Last month our finance guy came to me in a bit of a panic to point out that our Amazon Web Services (AWS) bill was way higher than expected – by several thousand dollars. After the initial shock wore off I started digging to figure out just what was going on.
From Amazon’s bill I could easily determine that our bandwidth costs were way up, but other expenses (like EC2) were in line with previous months. Since I have several S3 buckets that house content served from S3 and CloudFront, and since Amazon doesn’t break down the costs enough I had to figure this one out on my own.
We serve millions of page views per day, and each page view causes several calls to different elements within our infrastructure. Each call gets logged, which makes for a lot of log files – hundreds of millions of log lines per day to be exact. But, this is where the detail I needed would be found so I had to dig in to the log files.
Because I collect so much log information daily I haven’t built processes (yet) to get detailed summary data from the logs. I do however, collect the logs and do some high level analysis for some reports, then zip all the logs and stuff them to a location on S3. I like to hang on to these because you never know when a) I might need them (like now), and b) I’ll get around to doing a deeper analysis on them (which I could really use, especially in light of what I’ve uncovered tracking down this current issue).
I have a couple of under-utilized servers so I copied a number of the log files from S3 to my servers and went to work analyzing them.
I use a plethora of tools on these log files (generally on Windows) such as S3.exe, 7zip, grep (GNU Win32 grep) and logparser.

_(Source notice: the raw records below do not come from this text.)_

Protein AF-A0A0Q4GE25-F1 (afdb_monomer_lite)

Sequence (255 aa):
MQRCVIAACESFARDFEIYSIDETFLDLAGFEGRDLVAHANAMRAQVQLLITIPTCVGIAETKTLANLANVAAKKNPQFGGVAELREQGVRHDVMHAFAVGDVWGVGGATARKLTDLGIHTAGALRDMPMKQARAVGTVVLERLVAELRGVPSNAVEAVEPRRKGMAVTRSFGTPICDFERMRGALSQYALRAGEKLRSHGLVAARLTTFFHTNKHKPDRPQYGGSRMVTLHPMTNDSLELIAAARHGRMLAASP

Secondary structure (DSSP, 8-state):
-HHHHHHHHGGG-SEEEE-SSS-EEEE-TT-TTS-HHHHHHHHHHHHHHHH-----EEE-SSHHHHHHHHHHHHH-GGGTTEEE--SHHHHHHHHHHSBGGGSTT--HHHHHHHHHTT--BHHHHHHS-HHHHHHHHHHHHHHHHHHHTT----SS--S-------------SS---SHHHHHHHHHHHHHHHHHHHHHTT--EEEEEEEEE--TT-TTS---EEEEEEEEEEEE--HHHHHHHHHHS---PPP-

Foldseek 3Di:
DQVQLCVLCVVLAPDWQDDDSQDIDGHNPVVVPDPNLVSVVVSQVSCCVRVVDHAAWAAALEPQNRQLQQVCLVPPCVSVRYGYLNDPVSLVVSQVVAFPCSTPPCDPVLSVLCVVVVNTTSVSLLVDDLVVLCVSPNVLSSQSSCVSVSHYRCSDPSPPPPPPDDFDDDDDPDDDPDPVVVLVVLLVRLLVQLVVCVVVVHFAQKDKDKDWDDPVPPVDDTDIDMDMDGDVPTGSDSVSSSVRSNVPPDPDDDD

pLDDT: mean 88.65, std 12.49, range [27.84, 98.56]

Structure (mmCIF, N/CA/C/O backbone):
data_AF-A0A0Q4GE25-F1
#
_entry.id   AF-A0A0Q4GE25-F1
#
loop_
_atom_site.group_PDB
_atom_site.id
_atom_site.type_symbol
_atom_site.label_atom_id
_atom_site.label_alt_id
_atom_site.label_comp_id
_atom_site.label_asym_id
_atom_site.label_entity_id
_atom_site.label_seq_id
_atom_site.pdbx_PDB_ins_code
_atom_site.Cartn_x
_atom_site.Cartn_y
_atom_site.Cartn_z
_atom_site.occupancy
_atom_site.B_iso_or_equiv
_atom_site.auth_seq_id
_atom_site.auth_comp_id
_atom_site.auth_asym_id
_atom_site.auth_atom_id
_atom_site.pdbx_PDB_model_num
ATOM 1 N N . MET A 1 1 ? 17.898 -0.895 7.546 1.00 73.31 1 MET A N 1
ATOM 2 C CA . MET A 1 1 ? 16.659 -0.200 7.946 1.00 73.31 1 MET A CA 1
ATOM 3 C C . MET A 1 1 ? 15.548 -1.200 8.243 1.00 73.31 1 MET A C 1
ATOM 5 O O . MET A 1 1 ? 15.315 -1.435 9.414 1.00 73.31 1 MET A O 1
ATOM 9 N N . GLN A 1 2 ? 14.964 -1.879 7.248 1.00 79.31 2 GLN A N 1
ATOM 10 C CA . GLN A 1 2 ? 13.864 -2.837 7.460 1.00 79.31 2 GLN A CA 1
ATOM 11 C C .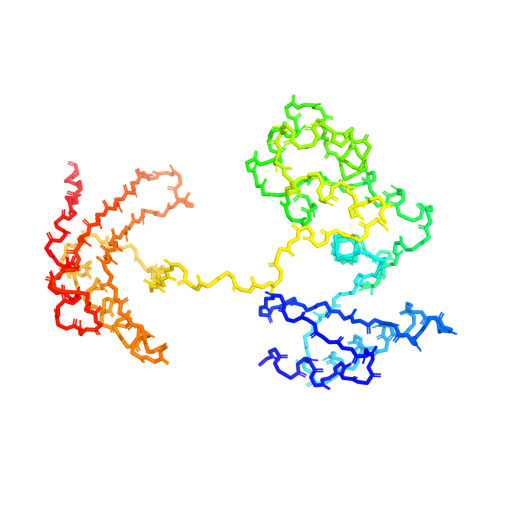 GLN A 1 2 ? 14.130 -3.912 8.533 1.00 79.31 2 GLN A C 1
ATOM 13 O O . GLN A 1 2 ? 13.330 -4.075 9.445 1.00 79.31 2 GLN A O 1
ATOM 18 N N . ARG A 1 3 ? 15.288 -4.591 8.485 1.00 81.88 3 ARG A N 1
ATOM 19 C CA . ARG A 1 3 ? 15.677 -5.592 9.503 1.00 81.88 3 ARG A CA 1
ATOM 20 C C . ARG A 1 3 ? 15.715 -5.018 10.926 1.00 81.88 3 ARG A C 1
ATOM 22 O O . ARG A 1 3 ? 15.395 -5.723 11.869 1.00 81.88 3 ARG A O 1
ATOM 29 N N . CYS A 1 4 ? 16.092 -3.748 11.072 1.00 84.31 4 CYS A N 1
ATOM 30 C CA . CYS A 1 4 ? 16.165 -3.081 12.370 1.00 84.31 4 CYS A CA 1
ATOM 31 C C . CYS A 1 4 ? 14.767 -2.729 12.898 1.00 84.31 4 CYS A C 1
ATOM 33 O O . CYS A 1 4 ? 14.531 -2.852 14.091 1.00 84.31 4 CYS A O 1
ATOM 35 N N . VAL A 1 5 ? 13.839 -2.335 12.016 1.00 86.50 5 VAL A N 1
ATOM 36 C CA . VAL A 1 5 ? 12.433 -2.100 12.389 1.00 86.50 5 VAL A CA 1
ATOM 37 C C . VAL A 1 5 ? 11.776 -3.401 12.845 1.00 86.50 5 VAL A C 1
ATOM 39 O O . VAL A 1 5 ? 11.134 -3.407 13.885 1.00 86.50 5 VAL A O 1
ATOM 42 N N . ILE A 1 6 ? 11.984 -4.508 12.123 1.00 86.69 6 ILE A N 1
ATOM 43 C CA . ILE A 1 6 ? 11.445 -5.820 12.522 1.00 86.69 6 ILE A CA 1
ATOM 44 C C . ILE A 1 6 ? 11.987 -6.224 13.892 1.00 86.69 6 ILE A C 1
ATOM 46 O O . ILE A 1 6 ? 11.196 -6.507 14.782 1.00 86.69 6 ILE A O 1
ATOM 50 N N . ALA A 1 7 ? 13.306 -6.141 14.097 1.00 87.50 7 ALA A N 1
ATOM 51 C CA . ALA A 1 7 ? 13.917 -6.429 15.394 1.00 87.50 7 ALA A CA 1
ATOM 52 C C . ALA A 1 7 ? 13.349 -5.548 16.526 1.00 87.50 7 ALA A C 1
ATOM 54 O O . ALA A 1 7 ? 13.128 -6.024 17.634 1.00 87.50 7 ALA A O 1
ATOM 55 N N . ALA A 1 8 ? 13.054 -4.271 16.252 1.00 90.19 8 ALA A N 1
ATOM 56 C CA . ALA A 1 8 ? 12.422 -3.377 17.222 1.00 90.19 8 ALA A CA 1
ATOM 57 C C . ALA A 1 8 ? 10.956 -3.740 17.525 1.00 90.19 8 ALA A C 1
ATOM 59 O O . ALA A 1 8 ? 10.451 -3.339 18.571 1.00 90.19 8 ALA A O 1
ATOM 60 N N . CYS A 1 9 ? 10.283 -4.487 16.649 1.00 91.25 9 CYS A N 1
ATOM 61 C CA . CYS A 1 9 ? 8.892 -4.900 16.816 1.00 91.25 9 CYS A CA 1
ATOM 62 C C . CYS A 1 9 ? 8.727 -6.357 17.277 1.00 91.25 9 CYS A C 1
ATOM 64 O O . CYS A 1 9 ? 7.604 -6.725 17.605 1.00 91.25 9 CYS A O 1
ATOM 66 N N . GLU A 1 10 ? 9.787 -7.176 17.319 1.00 90.06 10 GLU A N 1
ATOM 67 C CA . GLU A 1 10 ? 9.715 -8.636 17.545 1.00 90.06 10 GLU A CA 1
ATOM 68 C C . GLU A 1 10 ? 8.858 -9.042 18.754 1.00 90.06 10 GLU A C 1
ATOM 70 O O . GLU A 1 10 ? 8.070 -9.974 18.661 1.00 90.06 10 GLU A O 1
ATOM 75 N N . SER A 1 11 ? 8.931 -8.312 19.869 1.00 91.44 11 SER A N 1
ATOM 76 C CA . SER A 1 11 ? 8.152 -8.614 21.081 1.00 91.44 11 SER A CA 1
ATOM 77 C C . SER A 1 11 ? 6.671 -8.212 21.021 1.00 91.44 11 SER A C 1
ATOM 79 O O . SER A 1 11 ? 5.930 -8.456 21.974 1.00 91.44 11 SER A O 1
ATOM 81 N N . PHE A 1 12 ? 6.236 -7.539 19.954 1.00 93.31 12 PHE A N 1
ATOM 82 C CA . PHE A 1 12 ? 4.886 -6.981 19.815 1.00 93.31 12 PHE A CA 1
ATOM 83 C C . PHE A 1 12 ? 3.976 -7.787 18.890 1.00 93.31 12 PHE A C 1
ATOM 85 O O . PHE A 1 12 ? 2.786 -7.486 18.831 1.00 93.31 12 PHE A O 1
ATOM 92 N N . ALA A 1 13 ? 4.495 -8.789 18.187 1.00 93.38 13 ALA A N 1
ATOM 93 C CA . ALA A 1 13 ? 3.704 -9.630 17.300 1.00 93.38 13 ALA A CA 1
ATOM 94 C C . ALA A 1 13 ? 4.163 -11.083 17.376 1.00 93.38 13 ALA A C 1
ATOM 96 O O . ALA A 1 13 ? 5.288 -11.377 17.771 1.00 93.38 13 ALA A O 1
ATOM 97 N N . ARG A 1 14 ? 3.268 -11.993 16.998 1.00 90.94 14 ARG A N 1
ATOM 98 C CA . ARG A 1 14 ? 3.565 -13.421 16.882 1.00 90.94 14 ARG A CA 1
ATOM 99 C C . ARG A 1 14 ? 4.433 -13.710 15.662 1.00 90.94 14 ARG A C 1
ATOM 101 O O . ARG A 1 14 ? 5.336 -14.535 15.741 1.00 90.94 14 ARG A O 1
ATOM 108 N N . ASP A 1 15 ? 4.116 -13.058 14.547 1.00 90.12 15 ASP A N 1
ATOM 109 C CA . ASP A 1 15 ? 4.780 -13.250 13.261 1.00 90.12 15 ASP A CA 1
ATOM 110 C C . ASP A 1 15 ? 4.742 -11.963 12.420 1.00 90.12 15 ASP A C 1
ATOM 112 O O . ASP A 1 15 ? 3.973 -11.033 12.699 1.00 90.12 15 ASP A O 1
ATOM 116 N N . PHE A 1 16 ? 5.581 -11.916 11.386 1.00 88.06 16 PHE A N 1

One day I’m going to write a post detailing my log collection and analysis processes….
I used logparser to calculate the bandwidth served by each content type (css, html, swf, jpg, etc.) from each bucket on a daily basis. My main suspect was image files (mostly jpg) because a) we serve a lot every day (100 million plus), and b) they are generally the biggest of the content we serve from S3/CloudFront.
Since my log files are so voluminous it actually took several days to cull enough information from the logs to get a good picture of just what was happening. Even though I’d gotten over the initial shock of the increased Amazon bill I was a bit shocked again when I saw just what was happening. Essentially, overnight the bucket serving my images (thumbs & stills) went up 3-4 times on a daily basis. This told me either a) we were serving more images daily (but other indicators didn’t point to this), or b) our images were larger starting that day than they had been previously.
Well, that’s exactly what it was – the images were bigger. Turned out a developer, trying to overcome one bottleneck, stopped “optimizing” our images and the average file size grew by nearly 4 times – just about the amount of bandwidth increase I’d found. So, in order to save a few minutes per day and even a couple bucks with our encoder this one thing ended up costing us thousands of dollars.
Once I identified the issue I began working with our developers to fast-track a solution so we can accomplish all our goals: save time, save money encoding/optimizing the images, and get them small as possible to save on bandwidth with Amazon therefore saving a lot of money. I also went to work to identify the images that were too big and optimize them. In fact, this is actually an ongoing issue as our dev team hasn’t quite implemented their new image optimization deployment, so I actually grab unoptimized (i.e. too big) images a few times a day, optimize them, then upload to S3. This process probably justifies its own post so I’ll do that soon & link to it from here.